# Liquid soap vs shower gel



## Traumabrew (Nov 17, 2017)

Ok

Stupid question. Is body wash/shower gel just thickened LS? I know the commercial stuff is surfactant based. I made a batch of LS the other day and after dilution I have about 150 oz dilute soap. I want to portion out the soap and make 50oz of LS with lavender EO, another 50 oz with a caderwood, patchouli sandalwood LS for guys and the other 50 oz I wanted to turn into a body wash by adding Crothik to make it thicker. I also planned to add 3-5% SF in the body wash using PS 80.


----------



## The Efficacious Gentleman (Nov 17, 2017)

I think the term came up in the same was as "cleansing bar" - as it wasn't actually soap anymore, they had to call it something else. Now that term is well known and when you think of a liquid product for cleaning yourself in the shower, you think of shower gel or body wash before liquid soap. 
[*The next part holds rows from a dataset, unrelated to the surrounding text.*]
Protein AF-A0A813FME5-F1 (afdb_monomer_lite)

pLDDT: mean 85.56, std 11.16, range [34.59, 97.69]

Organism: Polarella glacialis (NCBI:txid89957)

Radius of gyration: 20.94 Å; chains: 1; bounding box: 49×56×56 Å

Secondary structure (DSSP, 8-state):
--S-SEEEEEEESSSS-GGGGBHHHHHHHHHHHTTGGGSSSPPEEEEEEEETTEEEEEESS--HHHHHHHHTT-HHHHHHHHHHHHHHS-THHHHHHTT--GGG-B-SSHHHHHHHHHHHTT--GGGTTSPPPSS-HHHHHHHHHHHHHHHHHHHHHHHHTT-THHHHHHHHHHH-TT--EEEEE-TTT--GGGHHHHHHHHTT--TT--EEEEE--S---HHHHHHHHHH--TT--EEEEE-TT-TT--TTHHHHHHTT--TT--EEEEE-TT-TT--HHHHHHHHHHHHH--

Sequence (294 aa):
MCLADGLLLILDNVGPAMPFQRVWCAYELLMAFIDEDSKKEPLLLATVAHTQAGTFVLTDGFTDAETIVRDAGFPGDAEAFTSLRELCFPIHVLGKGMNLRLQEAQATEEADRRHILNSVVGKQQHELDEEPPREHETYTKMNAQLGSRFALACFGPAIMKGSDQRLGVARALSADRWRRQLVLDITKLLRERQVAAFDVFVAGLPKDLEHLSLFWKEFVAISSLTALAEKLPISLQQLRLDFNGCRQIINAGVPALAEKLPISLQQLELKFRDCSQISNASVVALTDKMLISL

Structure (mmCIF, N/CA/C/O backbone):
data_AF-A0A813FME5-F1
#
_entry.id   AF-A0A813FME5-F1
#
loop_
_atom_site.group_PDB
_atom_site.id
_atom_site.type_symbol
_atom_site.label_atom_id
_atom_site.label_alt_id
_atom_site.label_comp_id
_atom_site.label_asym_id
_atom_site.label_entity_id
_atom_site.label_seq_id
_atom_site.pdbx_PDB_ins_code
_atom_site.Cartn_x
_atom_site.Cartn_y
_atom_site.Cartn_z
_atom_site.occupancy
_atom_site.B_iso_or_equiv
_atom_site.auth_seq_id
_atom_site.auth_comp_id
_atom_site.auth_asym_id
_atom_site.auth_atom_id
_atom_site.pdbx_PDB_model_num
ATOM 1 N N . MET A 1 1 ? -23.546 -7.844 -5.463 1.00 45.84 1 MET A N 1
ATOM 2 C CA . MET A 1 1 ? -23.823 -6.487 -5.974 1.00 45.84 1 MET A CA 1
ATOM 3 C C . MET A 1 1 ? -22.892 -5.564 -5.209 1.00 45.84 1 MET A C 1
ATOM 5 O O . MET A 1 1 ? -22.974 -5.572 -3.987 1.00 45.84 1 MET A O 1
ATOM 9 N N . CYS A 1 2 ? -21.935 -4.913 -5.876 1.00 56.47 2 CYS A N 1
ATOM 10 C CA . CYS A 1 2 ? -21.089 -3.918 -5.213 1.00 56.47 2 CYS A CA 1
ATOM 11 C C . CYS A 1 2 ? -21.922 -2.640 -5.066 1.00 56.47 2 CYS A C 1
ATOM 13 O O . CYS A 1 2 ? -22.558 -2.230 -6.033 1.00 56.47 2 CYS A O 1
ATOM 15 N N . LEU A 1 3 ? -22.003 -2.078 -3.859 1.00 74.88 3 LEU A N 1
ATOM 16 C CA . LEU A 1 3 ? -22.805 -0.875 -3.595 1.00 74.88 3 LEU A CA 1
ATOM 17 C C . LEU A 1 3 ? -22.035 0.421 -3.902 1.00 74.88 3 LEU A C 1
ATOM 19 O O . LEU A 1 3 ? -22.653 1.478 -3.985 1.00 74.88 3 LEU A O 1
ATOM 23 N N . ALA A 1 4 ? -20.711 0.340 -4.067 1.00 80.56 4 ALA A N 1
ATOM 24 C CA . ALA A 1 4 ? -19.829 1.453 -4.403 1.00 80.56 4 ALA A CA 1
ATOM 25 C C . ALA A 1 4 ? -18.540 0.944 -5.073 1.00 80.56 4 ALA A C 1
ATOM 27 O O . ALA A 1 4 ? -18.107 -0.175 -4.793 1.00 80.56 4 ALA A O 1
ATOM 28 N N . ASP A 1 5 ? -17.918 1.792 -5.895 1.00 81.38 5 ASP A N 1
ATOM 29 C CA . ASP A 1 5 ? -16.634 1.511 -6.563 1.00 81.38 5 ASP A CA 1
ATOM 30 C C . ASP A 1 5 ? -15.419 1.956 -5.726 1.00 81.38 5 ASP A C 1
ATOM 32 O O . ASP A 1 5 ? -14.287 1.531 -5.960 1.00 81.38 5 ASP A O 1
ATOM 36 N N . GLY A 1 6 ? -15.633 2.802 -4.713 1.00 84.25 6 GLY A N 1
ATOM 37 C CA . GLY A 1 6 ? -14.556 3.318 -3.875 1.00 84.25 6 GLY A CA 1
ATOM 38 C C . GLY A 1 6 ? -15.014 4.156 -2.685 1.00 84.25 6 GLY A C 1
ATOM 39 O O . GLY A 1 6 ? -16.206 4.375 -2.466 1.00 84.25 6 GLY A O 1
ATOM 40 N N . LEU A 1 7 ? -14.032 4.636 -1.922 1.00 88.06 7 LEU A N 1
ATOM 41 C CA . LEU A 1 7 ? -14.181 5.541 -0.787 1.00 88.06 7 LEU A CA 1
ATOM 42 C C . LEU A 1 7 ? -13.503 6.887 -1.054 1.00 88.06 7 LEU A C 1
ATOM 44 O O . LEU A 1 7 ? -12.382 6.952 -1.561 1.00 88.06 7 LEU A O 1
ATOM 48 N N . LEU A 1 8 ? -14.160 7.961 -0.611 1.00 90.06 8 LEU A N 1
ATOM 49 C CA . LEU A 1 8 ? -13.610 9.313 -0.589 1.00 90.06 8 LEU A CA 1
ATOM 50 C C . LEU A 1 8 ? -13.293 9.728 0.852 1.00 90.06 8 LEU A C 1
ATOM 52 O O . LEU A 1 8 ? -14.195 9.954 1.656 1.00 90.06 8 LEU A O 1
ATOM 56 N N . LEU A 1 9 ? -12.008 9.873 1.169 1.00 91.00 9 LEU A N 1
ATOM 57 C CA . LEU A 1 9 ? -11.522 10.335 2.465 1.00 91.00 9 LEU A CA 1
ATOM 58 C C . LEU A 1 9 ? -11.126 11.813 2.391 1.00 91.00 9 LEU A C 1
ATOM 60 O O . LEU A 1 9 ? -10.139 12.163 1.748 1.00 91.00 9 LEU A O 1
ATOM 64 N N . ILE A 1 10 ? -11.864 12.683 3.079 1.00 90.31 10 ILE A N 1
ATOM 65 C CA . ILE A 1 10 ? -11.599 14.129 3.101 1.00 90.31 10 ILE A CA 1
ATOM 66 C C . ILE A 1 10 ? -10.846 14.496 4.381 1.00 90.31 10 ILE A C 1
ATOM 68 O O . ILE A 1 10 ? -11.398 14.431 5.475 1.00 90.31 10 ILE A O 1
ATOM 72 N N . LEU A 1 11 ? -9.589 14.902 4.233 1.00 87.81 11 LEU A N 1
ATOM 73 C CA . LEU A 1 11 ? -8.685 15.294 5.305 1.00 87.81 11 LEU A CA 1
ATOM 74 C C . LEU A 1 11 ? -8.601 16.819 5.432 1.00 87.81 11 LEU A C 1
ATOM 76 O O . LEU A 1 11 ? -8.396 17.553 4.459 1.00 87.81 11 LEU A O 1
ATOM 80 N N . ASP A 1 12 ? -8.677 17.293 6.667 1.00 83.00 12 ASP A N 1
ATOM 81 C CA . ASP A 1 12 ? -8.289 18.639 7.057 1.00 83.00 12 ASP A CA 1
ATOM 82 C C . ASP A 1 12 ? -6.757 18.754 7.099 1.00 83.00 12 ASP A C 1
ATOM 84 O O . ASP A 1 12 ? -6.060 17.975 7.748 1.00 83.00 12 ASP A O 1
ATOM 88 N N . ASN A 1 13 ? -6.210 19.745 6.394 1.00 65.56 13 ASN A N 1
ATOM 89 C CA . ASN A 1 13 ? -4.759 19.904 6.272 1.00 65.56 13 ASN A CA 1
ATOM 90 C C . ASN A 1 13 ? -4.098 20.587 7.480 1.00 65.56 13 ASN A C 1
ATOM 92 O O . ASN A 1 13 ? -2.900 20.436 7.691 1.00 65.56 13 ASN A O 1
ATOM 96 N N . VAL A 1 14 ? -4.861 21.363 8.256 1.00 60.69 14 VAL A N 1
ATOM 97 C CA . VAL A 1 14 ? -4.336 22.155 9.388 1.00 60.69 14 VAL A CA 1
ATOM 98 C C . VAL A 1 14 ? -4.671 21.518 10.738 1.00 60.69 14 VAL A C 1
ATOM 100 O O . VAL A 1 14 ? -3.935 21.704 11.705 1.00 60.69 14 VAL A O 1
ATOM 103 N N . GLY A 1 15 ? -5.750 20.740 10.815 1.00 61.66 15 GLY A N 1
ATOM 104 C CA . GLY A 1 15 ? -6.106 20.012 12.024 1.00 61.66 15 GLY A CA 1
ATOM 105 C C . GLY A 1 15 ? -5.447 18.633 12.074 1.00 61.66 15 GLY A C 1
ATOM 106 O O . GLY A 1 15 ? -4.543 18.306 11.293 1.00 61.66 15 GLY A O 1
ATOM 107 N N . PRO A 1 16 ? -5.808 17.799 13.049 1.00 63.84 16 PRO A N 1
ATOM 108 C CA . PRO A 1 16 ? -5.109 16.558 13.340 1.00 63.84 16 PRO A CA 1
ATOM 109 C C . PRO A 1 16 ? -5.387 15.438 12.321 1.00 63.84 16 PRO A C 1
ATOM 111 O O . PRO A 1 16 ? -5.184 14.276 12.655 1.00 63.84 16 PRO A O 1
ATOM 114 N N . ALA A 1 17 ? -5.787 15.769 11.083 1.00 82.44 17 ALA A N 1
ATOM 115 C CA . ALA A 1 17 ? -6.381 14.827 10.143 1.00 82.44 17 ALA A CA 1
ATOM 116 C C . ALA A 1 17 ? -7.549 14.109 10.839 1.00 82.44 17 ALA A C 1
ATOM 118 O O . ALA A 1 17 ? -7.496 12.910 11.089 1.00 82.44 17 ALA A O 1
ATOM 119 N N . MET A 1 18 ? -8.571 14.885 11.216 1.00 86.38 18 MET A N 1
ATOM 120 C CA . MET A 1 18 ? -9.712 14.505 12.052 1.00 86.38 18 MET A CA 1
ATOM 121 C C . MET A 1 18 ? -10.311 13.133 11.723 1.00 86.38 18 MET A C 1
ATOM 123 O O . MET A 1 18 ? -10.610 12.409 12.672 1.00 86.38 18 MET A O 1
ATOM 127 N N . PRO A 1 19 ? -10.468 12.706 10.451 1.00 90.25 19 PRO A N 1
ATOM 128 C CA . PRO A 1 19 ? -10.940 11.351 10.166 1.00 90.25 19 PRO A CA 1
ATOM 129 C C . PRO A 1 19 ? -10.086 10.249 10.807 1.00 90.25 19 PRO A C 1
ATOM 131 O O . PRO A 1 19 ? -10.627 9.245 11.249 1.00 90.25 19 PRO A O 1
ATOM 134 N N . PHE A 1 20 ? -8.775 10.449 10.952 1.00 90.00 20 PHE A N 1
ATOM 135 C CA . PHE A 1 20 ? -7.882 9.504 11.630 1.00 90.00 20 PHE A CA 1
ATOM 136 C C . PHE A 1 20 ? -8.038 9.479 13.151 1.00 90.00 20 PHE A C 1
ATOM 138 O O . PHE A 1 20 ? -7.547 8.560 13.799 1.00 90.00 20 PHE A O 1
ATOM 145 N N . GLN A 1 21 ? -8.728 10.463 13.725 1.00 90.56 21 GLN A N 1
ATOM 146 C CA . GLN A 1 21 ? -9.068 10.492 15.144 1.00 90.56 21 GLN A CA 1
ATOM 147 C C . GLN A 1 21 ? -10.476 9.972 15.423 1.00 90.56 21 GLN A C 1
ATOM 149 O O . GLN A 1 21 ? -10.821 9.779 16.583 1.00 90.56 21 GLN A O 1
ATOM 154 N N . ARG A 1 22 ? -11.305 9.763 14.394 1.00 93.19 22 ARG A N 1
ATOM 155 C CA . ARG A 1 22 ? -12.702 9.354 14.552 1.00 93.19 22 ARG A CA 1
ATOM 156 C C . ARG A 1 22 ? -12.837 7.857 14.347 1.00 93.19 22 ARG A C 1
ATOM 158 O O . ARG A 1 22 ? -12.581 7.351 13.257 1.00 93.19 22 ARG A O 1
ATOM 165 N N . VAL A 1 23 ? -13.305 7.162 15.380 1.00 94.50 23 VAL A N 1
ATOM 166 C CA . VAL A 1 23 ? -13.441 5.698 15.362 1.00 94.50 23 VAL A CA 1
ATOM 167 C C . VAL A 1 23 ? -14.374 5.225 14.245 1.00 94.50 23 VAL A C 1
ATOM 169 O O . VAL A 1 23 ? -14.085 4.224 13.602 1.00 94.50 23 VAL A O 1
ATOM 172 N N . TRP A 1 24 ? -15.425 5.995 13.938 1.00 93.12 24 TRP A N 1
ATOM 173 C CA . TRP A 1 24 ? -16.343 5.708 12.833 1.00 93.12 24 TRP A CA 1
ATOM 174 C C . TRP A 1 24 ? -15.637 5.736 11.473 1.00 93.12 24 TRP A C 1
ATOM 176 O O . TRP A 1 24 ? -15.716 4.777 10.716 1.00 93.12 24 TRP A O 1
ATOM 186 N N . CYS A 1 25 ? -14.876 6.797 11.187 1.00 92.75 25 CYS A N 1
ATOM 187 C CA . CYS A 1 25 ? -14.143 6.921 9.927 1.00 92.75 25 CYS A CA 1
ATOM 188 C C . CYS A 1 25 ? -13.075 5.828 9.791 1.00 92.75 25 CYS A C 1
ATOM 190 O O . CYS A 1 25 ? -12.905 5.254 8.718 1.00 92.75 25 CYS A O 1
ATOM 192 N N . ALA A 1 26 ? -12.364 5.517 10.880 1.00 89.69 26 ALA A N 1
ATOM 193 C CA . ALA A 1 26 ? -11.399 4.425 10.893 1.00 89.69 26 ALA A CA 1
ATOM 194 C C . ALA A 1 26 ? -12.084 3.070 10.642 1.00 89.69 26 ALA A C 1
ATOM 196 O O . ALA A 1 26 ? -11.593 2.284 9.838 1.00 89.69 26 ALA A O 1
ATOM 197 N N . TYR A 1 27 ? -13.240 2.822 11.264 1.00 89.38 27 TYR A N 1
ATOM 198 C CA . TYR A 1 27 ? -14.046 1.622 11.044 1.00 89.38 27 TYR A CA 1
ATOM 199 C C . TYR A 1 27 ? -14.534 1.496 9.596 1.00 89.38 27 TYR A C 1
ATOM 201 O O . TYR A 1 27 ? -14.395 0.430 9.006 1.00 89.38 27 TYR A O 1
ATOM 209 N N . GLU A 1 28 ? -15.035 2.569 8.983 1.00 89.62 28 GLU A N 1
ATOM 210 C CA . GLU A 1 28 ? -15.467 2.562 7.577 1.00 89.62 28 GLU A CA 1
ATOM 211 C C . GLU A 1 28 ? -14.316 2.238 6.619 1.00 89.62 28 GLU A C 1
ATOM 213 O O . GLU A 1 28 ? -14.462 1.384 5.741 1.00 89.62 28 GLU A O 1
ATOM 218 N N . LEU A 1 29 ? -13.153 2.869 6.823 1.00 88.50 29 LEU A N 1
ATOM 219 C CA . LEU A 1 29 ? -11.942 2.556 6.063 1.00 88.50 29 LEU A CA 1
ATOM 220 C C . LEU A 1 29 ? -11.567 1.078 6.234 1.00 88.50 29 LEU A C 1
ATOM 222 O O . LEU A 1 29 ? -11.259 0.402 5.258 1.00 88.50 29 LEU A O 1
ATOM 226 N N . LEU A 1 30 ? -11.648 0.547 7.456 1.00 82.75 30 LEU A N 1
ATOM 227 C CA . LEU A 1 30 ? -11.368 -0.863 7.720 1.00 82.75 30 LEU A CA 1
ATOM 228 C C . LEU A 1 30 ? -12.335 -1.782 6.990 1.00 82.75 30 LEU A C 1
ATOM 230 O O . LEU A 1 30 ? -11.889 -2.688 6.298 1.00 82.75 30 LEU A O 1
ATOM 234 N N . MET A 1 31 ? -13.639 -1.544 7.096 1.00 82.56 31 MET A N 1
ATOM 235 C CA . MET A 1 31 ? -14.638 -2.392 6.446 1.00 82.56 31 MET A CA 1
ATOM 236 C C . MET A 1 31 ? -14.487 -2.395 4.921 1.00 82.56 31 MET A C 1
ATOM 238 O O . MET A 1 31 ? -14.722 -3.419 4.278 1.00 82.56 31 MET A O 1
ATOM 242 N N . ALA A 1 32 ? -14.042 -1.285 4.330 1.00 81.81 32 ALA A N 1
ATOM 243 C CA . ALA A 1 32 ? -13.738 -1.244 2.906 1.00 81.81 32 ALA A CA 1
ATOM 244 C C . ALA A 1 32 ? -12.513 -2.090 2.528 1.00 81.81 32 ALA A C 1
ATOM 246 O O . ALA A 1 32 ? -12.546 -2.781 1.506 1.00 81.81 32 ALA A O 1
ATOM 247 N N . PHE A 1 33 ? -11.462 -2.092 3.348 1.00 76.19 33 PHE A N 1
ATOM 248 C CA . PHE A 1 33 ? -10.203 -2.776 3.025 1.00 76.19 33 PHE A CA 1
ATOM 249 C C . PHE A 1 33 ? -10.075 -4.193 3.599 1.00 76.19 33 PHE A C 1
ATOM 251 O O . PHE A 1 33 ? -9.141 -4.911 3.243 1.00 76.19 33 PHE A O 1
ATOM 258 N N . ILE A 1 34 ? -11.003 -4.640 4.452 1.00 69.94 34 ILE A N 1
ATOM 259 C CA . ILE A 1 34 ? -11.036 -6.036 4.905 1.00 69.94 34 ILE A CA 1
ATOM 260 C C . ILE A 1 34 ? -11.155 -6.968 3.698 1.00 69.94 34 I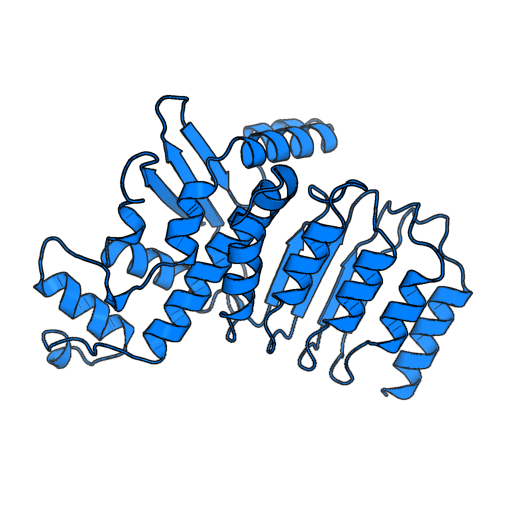LE A C 1
ATOM 262 O O . ILE A 1 34 ? -11.981 -6.767 2.800 1.00 69.94 34 ILE A O 1
ATOM 266 N N . ASP A 1 35 ? -10.290 -7.983 3.715 1.00 65.62 35 ASP A N 1
ATOM 267 C CA . ASP A 1 35 ? -10.188 -9.058 2.734 1.00 65.62 35 ASP A CA 1
ATOM 268 C C . ASP A 1 35 ? -10.081 -8.566 1.282 1.00 65.62 35 ASP A C 1
ATOM 270 O O . ASP A 1 35 ? -10.545 -9.236 0.361 1.00 65.62 35 ASP A O 1
ATOM 274 N N . GLU A 1 36 ? -9.458 -7.403 1.059 1.00 66.56 36 GLU A N 1
ATOM 275 C CA . GLU A 1 36 ? -9.235 -6.831 -0.276 1.00 66.56 36 GLU A CA 1
ATOM 276 C C . GLU A 1 36 ? -8.512 -7.818 -1.213 1.00 66.56 36 GLU A C 1
ATOM 278 O O . GLU A 1 36 ? -8.908 -7.948 -2.368 1.00 66.56 36 GLU A O 1
ATOM 283 N N . ASP A 1 37 ? -7.575 -8.617 -0.685 1.00 61.28 37 ASP A N 1
ATOM 284 C CA . ASP A 1 37 ? -6.874 -9.690 -1.414 1.00 61.28 37 ASP A CA 1
ATOM 285 C C . ASP A 1 37 ? -7.828 -10.786 -1.956 1.00 61.28 37 ASP A C 1
ATOM 287 O O . ASP A 1 37 ? -7.478 -11.515 -2.882 1.00 61.28 37 ASP A O 1
ATOM 291 N N . SER A 1 38 ? -9.044 -10.913 -1.407 1.00 60.81 38 SER A N 1
ATOM 292 C CA . SER A 1 38 ? -10.073 -11.862 -1.870 1.00 60.81 38 SER A CA 1
ATOM 293 C C . SER A 1 38 ? -11.076 -11.253 -2.860 1.00 60.81 38 SER A C 1
ATOM 295 O O . SER A 1 38 ? -11.871 -11.977 -3.472 1.00 60.81 38 SER A O 1
ATOM 297 N N . LYS A 1 39 ? -11.070 -9.923 -3.026 1.00 63.78 39 LYS A N 1
ATOM 298 C CA . LYS A 1 39 ? -12.000 -9.212 -3.908 1.00 63.78 39 LYS A CA 1
ATOM 299 C C . LYS A 1 39 ? -11.480 -9.255 -5.346 1.00 63.78 39 LYS A C 1
ATOM 301 O O . LYS A 1 39 ? -10.298 -9.064 -5.603 1.00 63.78 39 LYS A O 1
ATOM 306 N N . LYS A 1 40 ? -12.384 -9.480 -6.310 1.00 60.66 40 LYS A N 1
ATOM 307 C CA . LYS A 1 40 ? -12.044 -9.443 -7.748 1.00 60.66 40 LYS A CA 1
ATOM 308 C C . LYS A 1 40 ? -11.560 -8.065 -8.200 1.00 60.66 40 LYS A C 1
ATOM 310 O O . LYS A 1 40 ? -10.713 -7.991 -9.082 1.00 60.66 40 LYS A O 1
ATOM 315 N N . GLU A 1 41 ? -12.106 -7.009 -7.603 1.00 65.19 41 GLU A N 1
ATOM 316 C CA . GLU A 1 41 ? -11.718 -5.622 -7.838 1.00 65.19 41 GLU A CA 1
ATOM 317 C C . GLU A 1 41 ? -11.567 -4.929 -6.473 1.00 65.19 41 GLU A C 1
ATOM 319 O O . GLU A 1 41 ? -12.502 -4.989 -5.662 1.00 65.19 41 GLU A O 1
ATOM 324 N N . PRO A 1 42 ? -10.396 -4.342 -6.168 1.00 70.44 42 PRO A N 1
ATOM 325 C CA . PRO A 1 42 ? -10.189 -3.597 -4.932 1.00 70.44 42 PRO A CA 1
ATOM 326 C C . PRO A 1 42 ? -11.016 -2.306 -4.938 1.00 70.44 42 PRO A C 1
ATOM 328 O O . PRO A 1 42 ? -11.255 -1.718 -5.993 1.00 70.44 42 PRO A O 1
ATOM 331 N N . LEU A 1 43 ? -11.436 -1.848 -3.757 1.00 78.12 43 LEU A N 1
ATOM 332 C CA . LEU A 1 43 ? -12.128 -0.563 -3.636 1.00 78.12 43 LEU A CA 1
ATOM 333 C C . LEU A 1 43 ? -11.125 0.571 -3.861 1.00 78.12 43 LEU A C 1
ATOM 335 O O . LEU A 1 43 ? -10.075 0.627 -3.213 1.00 78.12 43 LEU A O 1
ATOM 339 N N . LEU A 1 44 ? -11.475 1.504 -4.745 1.00 78.94 44 LEU A N 1
ATOM 340 C CA . LEU A 1 44 ? -10.645 2.677 -5.003 1.00 78.94 44 LEU A CA 1
ATOM 341 C C . LEU A 1 44 ? -10.620 3.580 -3.767 1.00 78.94 44 LEU A C 1
ATOM 343 O O . LEU A 1 44 ? -11.660 3.828 -3.154 1.00 78.94 44 LEU A O 1
ATOM 347 N N . LEU A 1 45 ? -9.451 4.110 -3.408 1.00 82.31 45 LEU A N 1
ATOM 348 C CA . LEU A 1 45 ? -9.341 5.132 -2.369 1.00 82.31 45 LEU A CA 1
ATOM 349 C C . LEU A 1 45 ? -8.942 6.470 -2.985 1.00 82.31 45 LEU A C 1
ATOM 351 O O . LEU A 1 45 ? -7.827 6.634 -3.482 1.00 82.31 45 LEU A O 1
ATOM 355 N N . ALA A 1 46 ? -9.824 7.458 -2.863 1.00 83.88 46 ALA A N 1
ATOM 356 C CA . ALA A 1 46 ? -9.494 8.850 -3.116 1.00 83.88 46 ALA A CA 1
ATOM 357 C C . ALA A 1 46 ? -9.289 9.577 -1.783 1.00 83.88 46 ALA A C 1
ATOM 359 O O . ALA A 1 46 ? -10.190 9.641 -0.950 1.00 83.88 46 ALA A O 1
ATOM 360 N N . THR A 1 47 ? -8.103 10.143 -1.568 1.00 85.44 47 THR A N 1
ATOM 361 C CA . THR A 1 47 ? -7.815 11.007 -0.419 1.00 85.44 47 THR A CA 1
ATOM 362 C C . THR A 1 47 ? -7.755 12.454 -0.880 1.00 85.44 47 THR A C 1
ATOM 364 O O . THR A 1 47 ? -6.948 12.815 -1.736 1.00 85.44 47 THR A O 1
ATOM 367 N N . VAL A 1 48 ? -8.587 13.300 -0.287 1.00 86.31 48 VAL A N 1
ATOM 368 C CA . VAL A 1 48 ? -8.656 14.730 -0.574 1.00 86.31 48 VAL A CA 1
ATOM 369 C C . VAL A 1 48 ? -8.093 15.492 0.607 1.00 86.31 48 VAL A C 1
ATOM 371 O O . VAL A 1 48 ? -8.513 15.273 1.735 1.00 86.31 48 VAL A O 1
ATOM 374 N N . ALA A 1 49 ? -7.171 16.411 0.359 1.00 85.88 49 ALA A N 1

I think that a normal liquid soap, properly diluted so it's not too thin, would work well in the shower


----------



## toxikon (Nov 17, 2017)

I keep a pump bottle of unscented LS in my shower, I love it! I just pump a dollop onto my loofah and it bubbles up very nicely. I didn't use any thickeners with it, I just carefully diluted it to a honey consistency.


----------



## DeeAnna (Nov 17, 2017)

Tip -- Test your fragrances on a sample of your soap first to see what happens. Some fragrances will thicken LS, some will thin the soap, and some won't cause much change. I found lavender EO will thicken my LS.


----------



## LaureLive (Nov 26, 2017)

Exactly, this is actually excellent question!! You are right , all the materials that has ability to clean are active surface , so they are surfactants even our soaps are the basic and ancestors of our modern surfactants. Only differences that moleculer types that are much more milder than soap , that’s why Shower gels or body washes made up with mild surfactants. But koh or Naoh soaps much better for the skin ..


----------